The low energy manifestation of this model is essentially contained in the structure of the 
mass matrices  (\ref{massmatrix}), (\ref{neutmatrix})
  and the mixing matrices  derived from them in the presence of weak interactions.
In this section we will demonstrate how the parameters of 
the model can accomodate the empirical bounds on these two sets of measurements.
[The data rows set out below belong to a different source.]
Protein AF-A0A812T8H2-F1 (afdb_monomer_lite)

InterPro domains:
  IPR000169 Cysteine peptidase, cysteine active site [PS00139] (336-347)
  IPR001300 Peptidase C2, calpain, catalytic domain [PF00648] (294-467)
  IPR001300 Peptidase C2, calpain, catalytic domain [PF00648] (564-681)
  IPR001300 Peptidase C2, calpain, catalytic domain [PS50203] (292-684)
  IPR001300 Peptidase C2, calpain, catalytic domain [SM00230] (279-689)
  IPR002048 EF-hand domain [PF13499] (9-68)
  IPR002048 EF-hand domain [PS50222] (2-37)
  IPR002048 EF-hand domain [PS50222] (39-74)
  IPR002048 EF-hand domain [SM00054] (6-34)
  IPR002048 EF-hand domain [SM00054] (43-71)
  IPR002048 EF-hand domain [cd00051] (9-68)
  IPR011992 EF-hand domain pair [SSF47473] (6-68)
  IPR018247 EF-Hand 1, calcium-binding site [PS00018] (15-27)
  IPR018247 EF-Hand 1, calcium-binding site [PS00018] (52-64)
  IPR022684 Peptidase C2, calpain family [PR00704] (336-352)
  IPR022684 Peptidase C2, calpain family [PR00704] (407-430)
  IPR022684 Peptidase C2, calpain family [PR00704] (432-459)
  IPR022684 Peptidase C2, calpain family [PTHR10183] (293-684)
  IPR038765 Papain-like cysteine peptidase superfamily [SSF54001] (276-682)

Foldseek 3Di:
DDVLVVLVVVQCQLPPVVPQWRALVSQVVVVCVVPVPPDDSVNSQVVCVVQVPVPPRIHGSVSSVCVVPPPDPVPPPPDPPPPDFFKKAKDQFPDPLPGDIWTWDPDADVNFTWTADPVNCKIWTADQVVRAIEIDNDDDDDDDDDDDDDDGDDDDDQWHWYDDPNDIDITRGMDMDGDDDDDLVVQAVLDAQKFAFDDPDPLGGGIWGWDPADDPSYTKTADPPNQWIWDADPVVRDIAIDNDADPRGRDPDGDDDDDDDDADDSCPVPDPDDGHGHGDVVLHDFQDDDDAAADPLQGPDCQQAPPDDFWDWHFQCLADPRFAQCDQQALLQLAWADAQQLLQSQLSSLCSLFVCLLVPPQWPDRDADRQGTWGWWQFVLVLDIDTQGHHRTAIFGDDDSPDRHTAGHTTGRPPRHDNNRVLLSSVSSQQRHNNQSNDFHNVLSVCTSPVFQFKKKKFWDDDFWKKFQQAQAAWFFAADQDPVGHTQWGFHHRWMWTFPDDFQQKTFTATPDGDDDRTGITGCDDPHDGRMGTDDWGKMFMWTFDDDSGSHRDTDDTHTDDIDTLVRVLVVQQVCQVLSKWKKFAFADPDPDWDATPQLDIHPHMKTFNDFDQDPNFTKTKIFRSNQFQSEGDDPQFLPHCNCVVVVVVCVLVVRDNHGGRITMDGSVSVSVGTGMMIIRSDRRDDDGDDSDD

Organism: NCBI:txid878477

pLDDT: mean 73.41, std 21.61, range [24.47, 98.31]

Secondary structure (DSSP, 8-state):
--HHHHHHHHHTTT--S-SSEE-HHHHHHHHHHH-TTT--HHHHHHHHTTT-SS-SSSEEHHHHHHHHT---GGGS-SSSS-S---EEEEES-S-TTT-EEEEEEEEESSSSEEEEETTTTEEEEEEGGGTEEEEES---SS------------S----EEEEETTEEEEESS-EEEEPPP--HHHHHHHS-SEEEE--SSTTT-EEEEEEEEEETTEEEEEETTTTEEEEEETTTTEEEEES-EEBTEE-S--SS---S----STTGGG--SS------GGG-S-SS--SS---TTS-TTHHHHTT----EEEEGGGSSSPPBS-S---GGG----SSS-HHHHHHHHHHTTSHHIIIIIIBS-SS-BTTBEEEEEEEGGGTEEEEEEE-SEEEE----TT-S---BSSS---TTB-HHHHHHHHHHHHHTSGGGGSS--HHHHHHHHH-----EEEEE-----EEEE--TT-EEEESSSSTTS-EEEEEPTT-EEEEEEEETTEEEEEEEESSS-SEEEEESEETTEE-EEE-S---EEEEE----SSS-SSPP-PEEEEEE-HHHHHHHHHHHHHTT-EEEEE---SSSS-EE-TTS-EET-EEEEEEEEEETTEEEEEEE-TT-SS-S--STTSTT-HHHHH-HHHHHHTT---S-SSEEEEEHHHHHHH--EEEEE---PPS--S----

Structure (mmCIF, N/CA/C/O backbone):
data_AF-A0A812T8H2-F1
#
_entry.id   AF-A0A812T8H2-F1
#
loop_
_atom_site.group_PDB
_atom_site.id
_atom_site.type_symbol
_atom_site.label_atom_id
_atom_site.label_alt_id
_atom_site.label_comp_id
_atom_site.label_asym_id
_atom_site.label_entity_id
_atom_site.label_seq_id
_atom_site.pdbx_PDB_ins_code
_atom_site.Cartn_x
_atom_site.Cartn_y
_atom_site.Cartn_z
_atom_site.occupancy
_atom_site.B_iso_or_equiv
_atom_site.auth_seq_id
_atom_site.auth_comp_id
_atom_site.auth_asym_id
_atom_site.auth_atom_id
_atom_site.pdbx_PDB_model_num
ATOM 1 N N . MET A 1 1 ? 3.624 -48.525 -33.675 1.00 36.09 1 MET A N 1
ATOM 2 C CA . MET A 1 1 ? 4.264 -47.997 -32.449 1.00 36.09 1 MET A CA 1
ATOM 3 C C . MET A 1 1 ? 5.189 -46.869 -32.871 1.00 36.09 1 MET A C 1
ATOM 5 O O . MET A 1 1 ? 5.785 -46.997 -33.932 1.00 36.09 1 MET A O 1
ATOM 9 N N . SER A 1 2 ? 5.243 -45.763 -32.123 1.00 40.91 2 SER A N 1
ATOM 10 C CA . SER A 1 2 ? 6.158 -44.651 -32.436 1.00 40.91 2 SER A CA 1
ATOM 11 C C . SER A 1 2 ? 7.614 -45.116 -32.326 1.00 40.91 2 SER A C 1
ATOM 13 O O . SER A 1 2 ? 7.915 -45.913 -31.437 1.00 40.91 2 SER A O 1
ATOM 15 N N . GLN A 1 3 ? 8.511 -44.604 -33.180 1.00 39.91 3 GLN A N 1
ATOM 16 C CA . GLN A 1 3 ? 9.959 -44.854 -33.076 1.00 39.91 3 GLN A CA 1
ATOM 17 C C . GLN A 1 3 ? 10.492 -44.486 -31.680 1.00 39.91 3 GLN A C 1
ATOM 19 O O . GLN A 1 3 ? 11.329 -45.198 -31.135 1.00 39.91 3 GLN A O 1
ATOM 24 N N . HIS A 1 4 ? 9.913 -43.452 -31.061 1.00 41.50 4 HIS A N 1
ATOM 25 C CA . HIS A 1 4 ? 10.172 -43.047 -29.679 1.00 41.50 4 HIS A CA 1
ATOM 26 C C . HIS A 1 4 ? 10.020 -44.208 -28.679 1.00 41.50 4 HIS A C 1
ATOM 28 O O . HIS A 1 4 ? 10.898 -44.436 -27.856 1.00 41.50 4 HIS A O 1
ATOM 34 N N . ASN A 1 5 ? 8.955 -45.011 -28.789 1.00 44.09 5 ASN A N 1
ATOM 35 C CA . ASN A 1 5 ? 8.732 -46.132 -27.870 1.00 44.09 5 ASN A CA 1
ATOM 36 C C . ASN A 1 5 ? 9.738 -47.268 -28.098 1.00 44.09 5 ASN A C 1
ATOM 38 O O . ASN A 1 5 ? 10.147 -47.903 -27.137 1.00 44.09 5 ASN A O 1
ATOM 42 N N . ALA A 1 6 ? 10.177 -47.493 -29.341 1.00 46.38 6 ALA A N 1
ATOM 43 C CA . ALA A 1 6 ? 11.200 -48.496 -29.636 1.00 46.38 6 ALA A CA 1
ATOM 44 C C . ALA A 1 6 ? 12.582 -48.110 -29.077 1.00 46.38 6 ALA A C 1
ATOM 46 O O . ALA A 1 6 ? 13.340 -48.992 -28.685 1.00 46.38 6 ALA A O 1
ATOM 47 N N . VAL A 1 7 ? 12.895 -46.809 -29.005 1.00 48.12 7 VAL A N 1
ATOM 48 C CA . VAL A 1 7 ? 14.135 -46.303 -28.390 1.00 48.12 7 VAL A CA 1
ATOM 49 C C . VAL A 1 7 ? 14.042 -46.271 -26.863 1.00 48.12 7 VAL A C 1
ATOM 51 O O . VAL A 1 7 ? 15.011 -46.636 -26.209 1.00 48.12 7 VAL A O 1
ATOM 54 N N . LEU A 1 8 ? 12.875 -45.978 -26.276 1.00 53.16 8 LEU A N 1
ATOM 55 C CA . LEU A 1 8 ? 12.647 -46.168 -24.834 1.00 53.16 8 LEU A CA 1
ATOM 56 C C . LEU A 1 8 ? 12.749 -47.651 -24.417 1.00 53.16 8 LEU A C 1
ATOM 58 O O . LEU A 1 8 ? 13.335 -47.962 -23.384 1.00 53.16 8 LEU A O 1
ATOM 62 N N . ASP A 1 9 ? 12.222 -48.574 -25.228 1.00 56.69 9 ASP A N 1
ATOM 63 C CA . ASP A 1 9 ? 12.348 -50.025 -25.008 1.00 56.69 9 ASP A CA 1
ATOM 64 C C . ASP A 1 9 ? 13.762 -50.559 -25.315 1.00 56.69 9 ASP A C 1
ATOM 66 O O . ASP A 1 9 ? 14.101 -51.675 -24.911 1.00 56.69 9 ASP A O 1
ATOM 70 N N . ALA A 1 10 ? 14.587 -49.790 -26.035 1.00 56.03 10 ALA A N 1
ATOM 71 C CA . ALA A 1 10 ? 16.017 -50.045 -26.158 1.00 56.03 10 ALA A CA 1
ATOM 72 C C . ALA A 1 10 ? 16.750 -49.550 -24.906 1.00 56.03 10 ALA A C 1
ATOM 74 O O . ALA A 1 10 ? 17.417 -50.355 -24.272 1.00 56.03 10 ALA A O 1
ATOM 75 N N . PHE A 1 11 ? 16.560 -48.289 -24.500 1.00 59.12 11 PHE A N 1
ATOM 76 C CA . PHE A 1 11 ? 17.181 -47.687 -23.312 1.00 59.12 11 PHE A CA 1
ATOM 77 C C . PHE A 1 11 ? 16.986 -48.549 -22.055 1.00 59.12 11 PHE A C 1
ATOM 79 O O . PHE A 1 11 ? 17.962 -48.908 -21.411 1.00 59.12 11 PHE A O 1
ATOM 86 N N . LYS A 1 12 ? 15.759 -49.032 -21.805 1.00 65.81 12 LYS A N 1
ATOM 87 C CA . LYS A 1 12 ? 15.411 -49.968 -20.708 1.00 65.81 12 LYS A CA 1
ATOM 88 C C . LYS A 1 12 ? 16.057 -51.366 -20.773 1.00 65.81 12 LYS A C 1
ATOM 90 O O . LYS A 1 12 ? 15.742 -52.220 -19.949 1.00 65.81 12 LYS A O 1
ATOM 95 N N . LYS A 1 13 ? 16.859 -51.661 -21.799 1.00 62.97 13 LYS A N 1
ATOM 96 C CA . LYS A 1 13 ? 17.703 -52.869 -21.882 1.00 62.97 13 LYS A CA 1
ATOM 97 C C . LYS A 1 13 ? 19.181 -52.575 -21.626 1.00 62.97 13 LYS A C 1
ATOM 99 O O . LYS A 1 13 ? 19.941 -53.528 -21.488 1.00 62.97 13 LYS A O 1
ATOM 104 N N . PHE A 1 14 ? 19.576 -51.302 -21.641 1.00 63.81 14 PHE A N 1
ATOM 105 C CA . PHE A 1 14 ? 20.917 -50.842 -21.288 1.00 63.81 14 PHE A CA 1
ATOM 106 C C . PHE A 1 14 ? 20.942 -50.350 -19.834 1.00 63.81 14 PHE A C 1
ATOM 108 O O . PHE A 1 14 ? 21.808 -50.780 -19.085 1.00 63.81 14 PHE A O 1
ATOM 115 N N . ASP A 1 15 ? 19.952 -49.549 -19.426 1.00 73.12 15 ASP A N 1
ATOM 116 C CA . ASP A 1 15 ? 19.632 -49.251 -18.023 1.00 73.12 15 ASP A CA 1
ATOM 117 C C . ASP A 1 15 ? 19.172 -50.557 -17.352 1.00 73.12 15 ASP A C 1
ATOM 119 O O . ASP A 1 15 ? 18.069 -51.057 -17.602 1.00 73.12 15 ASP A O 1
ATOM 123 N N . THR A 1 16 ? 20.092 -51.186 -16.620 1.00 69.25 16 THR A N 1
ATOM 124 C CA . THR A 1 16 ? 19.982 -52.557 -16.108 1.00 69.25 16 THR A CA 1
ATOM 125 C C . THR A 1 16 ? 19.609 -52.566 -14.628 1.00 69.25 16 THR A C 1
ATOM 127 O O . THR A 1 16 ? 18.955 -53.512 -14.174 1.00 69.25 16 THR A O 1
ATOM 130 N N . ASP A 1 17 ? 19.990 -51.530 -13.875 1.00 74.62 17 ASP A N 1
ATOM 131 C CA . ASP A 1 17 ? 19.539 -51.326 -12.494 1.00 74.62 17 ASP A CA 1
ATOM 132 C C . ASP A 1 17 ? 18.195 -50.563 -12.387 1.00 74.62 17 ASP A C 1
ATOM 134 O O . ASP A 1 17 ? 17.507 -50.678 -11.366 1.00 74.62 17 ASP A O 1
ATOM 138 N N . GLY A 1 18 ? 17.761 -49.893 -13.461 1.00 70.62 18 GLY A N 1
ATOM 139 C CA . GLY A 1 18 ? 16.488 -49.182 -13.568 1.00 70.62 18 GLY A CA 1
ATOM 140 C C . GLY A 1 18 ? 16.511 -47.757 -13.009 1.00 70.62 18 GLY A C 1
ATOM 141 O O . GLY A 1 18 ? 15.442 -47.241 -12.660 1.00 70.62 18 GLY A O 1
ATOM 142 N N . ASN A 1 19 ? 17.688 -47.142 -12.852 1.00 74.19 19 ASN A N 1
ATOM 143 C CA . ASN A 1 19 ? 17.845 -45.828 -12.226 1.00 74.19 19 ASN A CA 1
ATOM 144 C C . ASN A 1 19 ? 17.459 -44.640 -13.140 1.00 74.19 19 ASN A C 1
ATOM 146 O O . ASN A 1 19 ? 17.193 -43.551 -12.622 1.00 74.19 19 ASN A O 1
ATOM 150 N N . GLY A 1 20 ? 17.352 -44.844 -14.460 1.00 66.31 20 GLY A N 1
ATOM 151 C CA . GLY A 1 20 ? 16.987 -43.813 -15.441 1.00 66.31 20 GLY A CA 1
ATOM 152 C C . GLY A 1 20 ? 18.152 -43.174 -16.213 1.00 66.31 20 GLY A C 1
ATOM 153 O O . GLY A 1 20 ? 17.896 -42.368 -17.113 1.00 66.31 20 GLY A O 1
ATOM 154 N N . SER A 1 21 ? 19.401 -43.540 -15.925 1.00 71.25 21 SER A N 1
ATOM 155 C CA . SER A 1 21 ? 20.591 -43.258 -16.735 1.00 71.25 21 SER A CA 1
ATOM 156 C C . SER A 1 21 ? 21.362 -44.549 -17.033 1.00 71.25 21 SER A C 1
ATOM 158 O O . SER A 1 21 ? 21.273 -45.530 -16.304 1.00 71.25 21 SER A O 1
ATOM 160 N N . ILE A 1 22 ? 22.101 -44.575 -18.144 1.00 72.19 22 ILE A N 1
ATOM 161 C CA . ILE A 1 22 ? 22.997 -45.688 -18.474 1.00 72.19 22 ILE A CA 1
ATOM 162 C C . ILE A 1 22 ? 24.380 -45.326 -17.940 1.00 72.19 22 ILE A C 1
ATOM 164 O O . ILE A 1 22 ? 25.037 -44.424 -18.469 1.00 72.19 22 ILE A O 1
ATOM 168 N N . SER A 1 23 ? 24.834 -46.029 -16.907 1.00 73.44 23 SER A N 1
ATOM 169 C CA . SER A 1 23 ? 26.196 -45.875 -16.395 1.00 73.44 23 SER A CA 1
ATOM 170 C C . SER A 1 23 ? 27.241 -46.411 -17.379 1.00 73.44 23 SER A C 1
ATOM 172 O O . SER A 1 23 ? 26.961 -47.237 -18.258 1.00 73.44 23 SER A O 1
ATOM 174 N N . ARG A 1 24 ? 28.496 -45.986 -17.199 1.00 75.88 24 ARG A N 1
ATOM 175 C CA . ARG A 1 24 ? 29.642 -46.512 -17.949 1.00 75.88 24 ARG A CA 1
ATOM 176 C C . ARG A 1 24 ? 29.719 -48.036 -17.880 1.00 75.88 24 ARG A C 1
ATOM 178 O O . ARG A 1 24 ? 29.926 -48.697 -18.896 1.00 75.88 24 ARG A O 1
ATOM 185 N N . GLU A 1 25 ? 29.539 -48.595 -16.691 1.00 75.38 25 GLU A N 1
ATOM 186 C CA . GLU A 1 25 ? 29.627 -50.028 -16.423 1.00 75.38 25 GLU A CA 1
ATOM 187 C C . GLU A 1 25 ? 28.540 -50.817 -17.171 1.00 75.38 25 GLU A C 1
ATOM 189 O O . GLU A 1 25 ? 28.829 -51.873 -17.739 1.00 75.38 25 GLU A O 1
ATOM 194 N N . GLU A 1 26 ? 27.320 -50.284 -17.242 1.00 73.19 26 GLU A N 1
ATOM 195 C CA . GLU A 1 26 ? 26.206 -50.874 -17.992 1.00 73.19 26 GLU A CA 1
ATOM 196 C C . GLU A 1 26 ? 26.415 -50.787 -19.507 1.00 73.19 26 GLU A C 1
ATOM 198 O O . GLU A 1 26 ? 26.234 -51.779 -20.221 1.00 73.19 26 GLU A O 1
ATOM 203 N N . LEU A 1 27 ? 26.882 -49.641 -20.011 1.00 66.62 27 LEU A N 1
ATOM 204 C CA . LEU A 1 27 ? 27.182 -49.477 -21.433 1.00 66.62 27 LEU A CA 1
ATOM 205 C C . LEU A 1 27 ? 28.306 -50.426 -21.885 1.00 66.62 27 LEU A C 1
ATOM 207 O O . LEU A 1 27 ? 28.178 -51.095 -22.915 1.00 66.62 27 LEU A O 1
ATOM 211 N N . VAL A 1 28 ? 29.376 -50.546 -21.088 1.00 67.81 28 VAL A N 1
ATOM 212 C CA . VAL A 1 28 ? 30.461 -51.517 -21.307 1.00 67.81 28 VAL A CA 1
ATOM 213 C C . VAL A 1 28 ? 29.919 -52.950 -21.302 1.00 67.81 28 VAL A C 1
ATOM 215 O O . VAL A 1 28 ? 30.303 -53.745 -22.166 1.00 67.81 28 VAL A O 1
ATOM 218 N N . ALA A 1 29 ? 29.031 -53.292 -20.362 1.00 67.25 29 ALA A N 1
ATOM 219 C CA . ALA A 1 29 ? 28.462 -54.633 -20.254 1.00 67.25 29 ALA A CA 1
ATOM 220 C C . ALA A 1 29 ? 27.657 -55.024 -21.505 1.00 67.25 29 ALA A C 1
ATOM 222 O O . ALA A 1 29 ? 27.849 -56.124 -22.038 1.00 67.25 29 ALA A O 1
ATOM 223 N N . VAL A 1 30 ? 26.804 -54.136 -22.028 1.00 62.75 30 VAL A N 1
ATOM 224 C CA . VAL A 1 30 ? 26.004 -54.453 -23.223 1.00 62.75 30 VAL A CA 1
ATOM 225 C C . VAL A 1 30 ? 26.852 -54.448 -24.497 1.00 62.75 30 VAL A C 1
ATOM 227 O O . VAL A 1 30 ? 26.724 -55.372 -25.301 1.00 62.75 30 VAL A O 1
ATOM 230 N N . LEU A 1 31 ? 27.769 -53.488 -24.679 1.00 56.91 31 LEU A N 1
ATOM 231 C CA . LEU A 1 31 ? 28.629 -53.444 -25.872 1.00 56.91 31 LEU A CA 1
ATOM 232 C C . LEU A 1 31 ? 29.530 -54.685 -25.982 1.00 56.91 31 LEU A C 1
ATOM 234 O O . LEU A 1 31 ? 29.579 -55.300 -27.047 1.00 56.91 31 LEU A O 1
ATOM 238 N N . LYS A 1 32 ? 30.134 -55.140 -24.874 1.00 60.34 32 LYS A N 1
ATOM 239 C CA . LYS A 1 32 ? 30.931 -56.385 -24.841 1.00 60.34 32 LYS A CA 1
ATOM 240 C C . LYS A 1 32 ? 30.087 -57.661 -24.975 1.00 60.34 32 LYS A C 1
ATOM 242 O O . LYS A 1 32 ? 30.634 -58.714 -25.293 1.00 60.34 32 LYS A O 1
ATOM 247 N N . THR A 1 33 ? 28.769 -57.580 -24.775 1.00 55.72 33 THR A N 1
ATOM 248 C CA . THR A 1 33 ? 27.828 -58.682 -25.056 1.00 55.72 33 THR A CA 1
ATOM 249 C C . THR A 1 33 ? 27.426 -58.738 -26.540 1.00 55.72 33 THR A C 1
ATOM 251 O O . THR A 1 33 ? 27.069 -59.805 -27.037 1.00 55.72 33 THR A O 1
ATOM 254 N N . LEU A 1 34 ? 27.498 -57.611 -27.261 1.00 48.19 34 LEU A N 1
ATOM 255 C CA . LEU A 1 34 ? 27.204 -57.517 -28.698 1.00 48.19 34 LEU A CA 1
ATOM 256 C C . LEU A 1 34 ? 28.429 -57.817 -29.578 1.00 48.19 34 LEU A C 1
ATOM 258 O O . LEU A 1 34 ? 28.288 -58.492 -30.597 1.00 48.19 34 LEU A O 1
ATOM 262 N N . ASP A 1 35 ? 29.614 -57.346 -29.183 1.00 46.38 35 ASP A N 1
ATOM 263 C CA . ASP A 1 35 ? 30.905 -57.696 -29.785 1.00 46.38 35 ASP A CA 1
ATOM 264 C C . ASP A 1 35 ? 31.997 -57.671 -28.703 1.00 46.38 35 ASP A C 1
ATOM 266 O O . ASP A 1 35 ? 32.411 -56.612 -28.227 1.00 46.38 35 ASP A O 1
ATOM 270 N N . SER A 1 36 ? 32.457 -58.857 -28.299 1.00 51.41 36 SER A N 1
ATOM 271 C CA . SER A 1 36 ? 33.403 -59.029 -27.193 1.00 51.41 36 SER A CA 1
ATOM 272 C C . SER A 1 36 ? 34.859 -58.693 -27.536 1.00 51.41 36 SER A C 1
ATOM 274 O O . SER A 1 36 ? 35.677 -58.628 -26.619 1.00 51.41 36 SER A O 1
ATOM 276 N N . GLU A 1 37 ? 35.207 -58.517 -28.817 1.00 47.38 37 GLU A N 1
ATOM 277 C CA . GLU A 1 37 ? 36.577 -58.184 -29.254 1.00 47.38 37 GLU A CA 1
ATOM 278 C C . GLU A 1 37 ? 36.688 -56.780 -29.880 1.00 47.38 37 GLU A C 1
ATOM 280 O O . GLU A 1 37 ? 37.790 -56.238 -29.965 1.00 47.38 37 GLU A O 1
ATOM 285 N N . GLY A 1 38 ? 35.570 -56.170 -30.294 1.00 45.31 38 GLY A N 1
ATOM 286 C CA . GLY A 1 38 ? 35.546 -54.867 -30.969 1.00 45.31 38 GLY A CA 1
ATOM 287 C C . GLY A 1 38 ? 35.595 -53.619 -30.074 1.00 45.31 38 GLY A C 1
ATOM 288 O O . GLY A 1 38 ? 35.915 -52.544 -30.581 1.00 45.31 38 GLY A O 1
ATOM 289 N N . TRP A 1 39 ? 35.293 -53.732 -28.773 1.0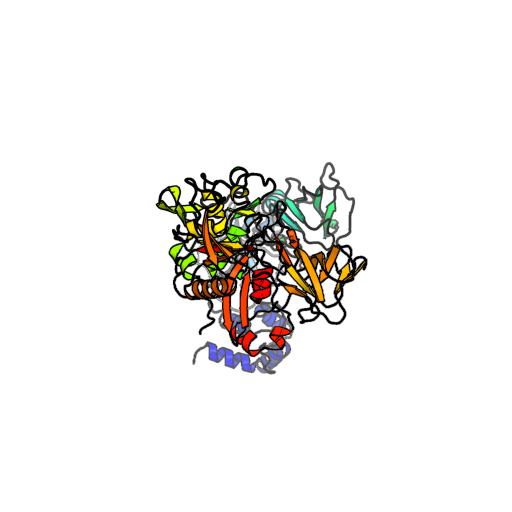0 51.47 39 TRP A N 1
ATOM 290 C CA . TRP A 1 39 ? 35.133 -52.583 -27.866 1.00 51.47 39 TRP A CA 1
ATOM 291 C C . TRP A 1 39 ? 36.120 -52.609 -26.693 1.00 51.47 39 TRP A C 1
ATOM 293 O O . TRP A 1 39 ? 35.915 -53.312 -25.697 1.00 51.47 39 TRP A O 1
ATOM 303 N N . ASP A 1 40 ? 37.178 -51.800 -26.800 1.00 65.44 40 ASP A N 1
ATOM 304 C CA . ASP A 1 40 ? 38.053 -51.475 -25.673 1.00 65.44 40 ASP A CA 1
ATOM 305 C C . ASP A 1 40 ? 37.481 -50.336 -24.811 1.00 65.44 40 ASP A C 1
ATOM 307 O O . ASP A 1 40 ? 36.585 -49.598 -25.223 1.00 65.44 40 ASP A O 1
ATOM 311 N N . ASP A 1 41 ? 37.988 -50.213 -23.583 1.00 56.59 41 ASP A N 1
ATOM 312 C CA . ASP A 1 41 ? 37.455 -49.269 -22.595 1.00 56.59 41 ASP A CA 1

The most recent determination of quark masses \cite{4th} gives
\begin{equation}
\label{qmasses}
\begin{array}{ll}
m_u = 1 ~to~ 5 ~ MeV &  m_d = 3 ~to~ 9 ~ MeV \\
m_c = 1.15 ~to~ 1.35 ~ GeV   &  m_s = 75 ~to~ 170 ~ MeV\\
m_t = 174.3 ~\pm~ 5.1 ~ GeV   &  m_b = 4 ~to~ 4.4 ~ GeV \\ 
\end{array}
\end{equation}
Our model must be able to replicate these hierarchies (as well as the leptonic ones). Fortunately the seesaw 
mechanism is a natural feature of the model, as is evident in  the structure of (\ref{massmatrix}). 
For a typical parameter set as in  (\ref{params}),  the extreme range of the quark masses in (\ref{qmasses})
 is replaced by two much smaller imposed disparities: first, some $O(1)$ inhomogeneity of the small Yukawas
in Quadrant I of  (\ref{massmatrix}), and secondly, some favoring of the heavier quarks to mix more with
the extremely heavy exotics. We reserve numerical details for the Appendix, where our results indicate that such
 mixing may occur at a level sufficient to drive up the heavy quark masses, yet
still not contribute to FCNCs, as we now discuss.  

Constraints on fermion mixing involve both quarks and neutrinos. Both types of mixing 
at present have fairly well measured bounds, yet have completely opposite structures: quarks are
 observed to mix minimally with each other, yet recent experiments seem to suggest  that neutrinos
prefer to mix in a maximal fashion\cite{neutexp}.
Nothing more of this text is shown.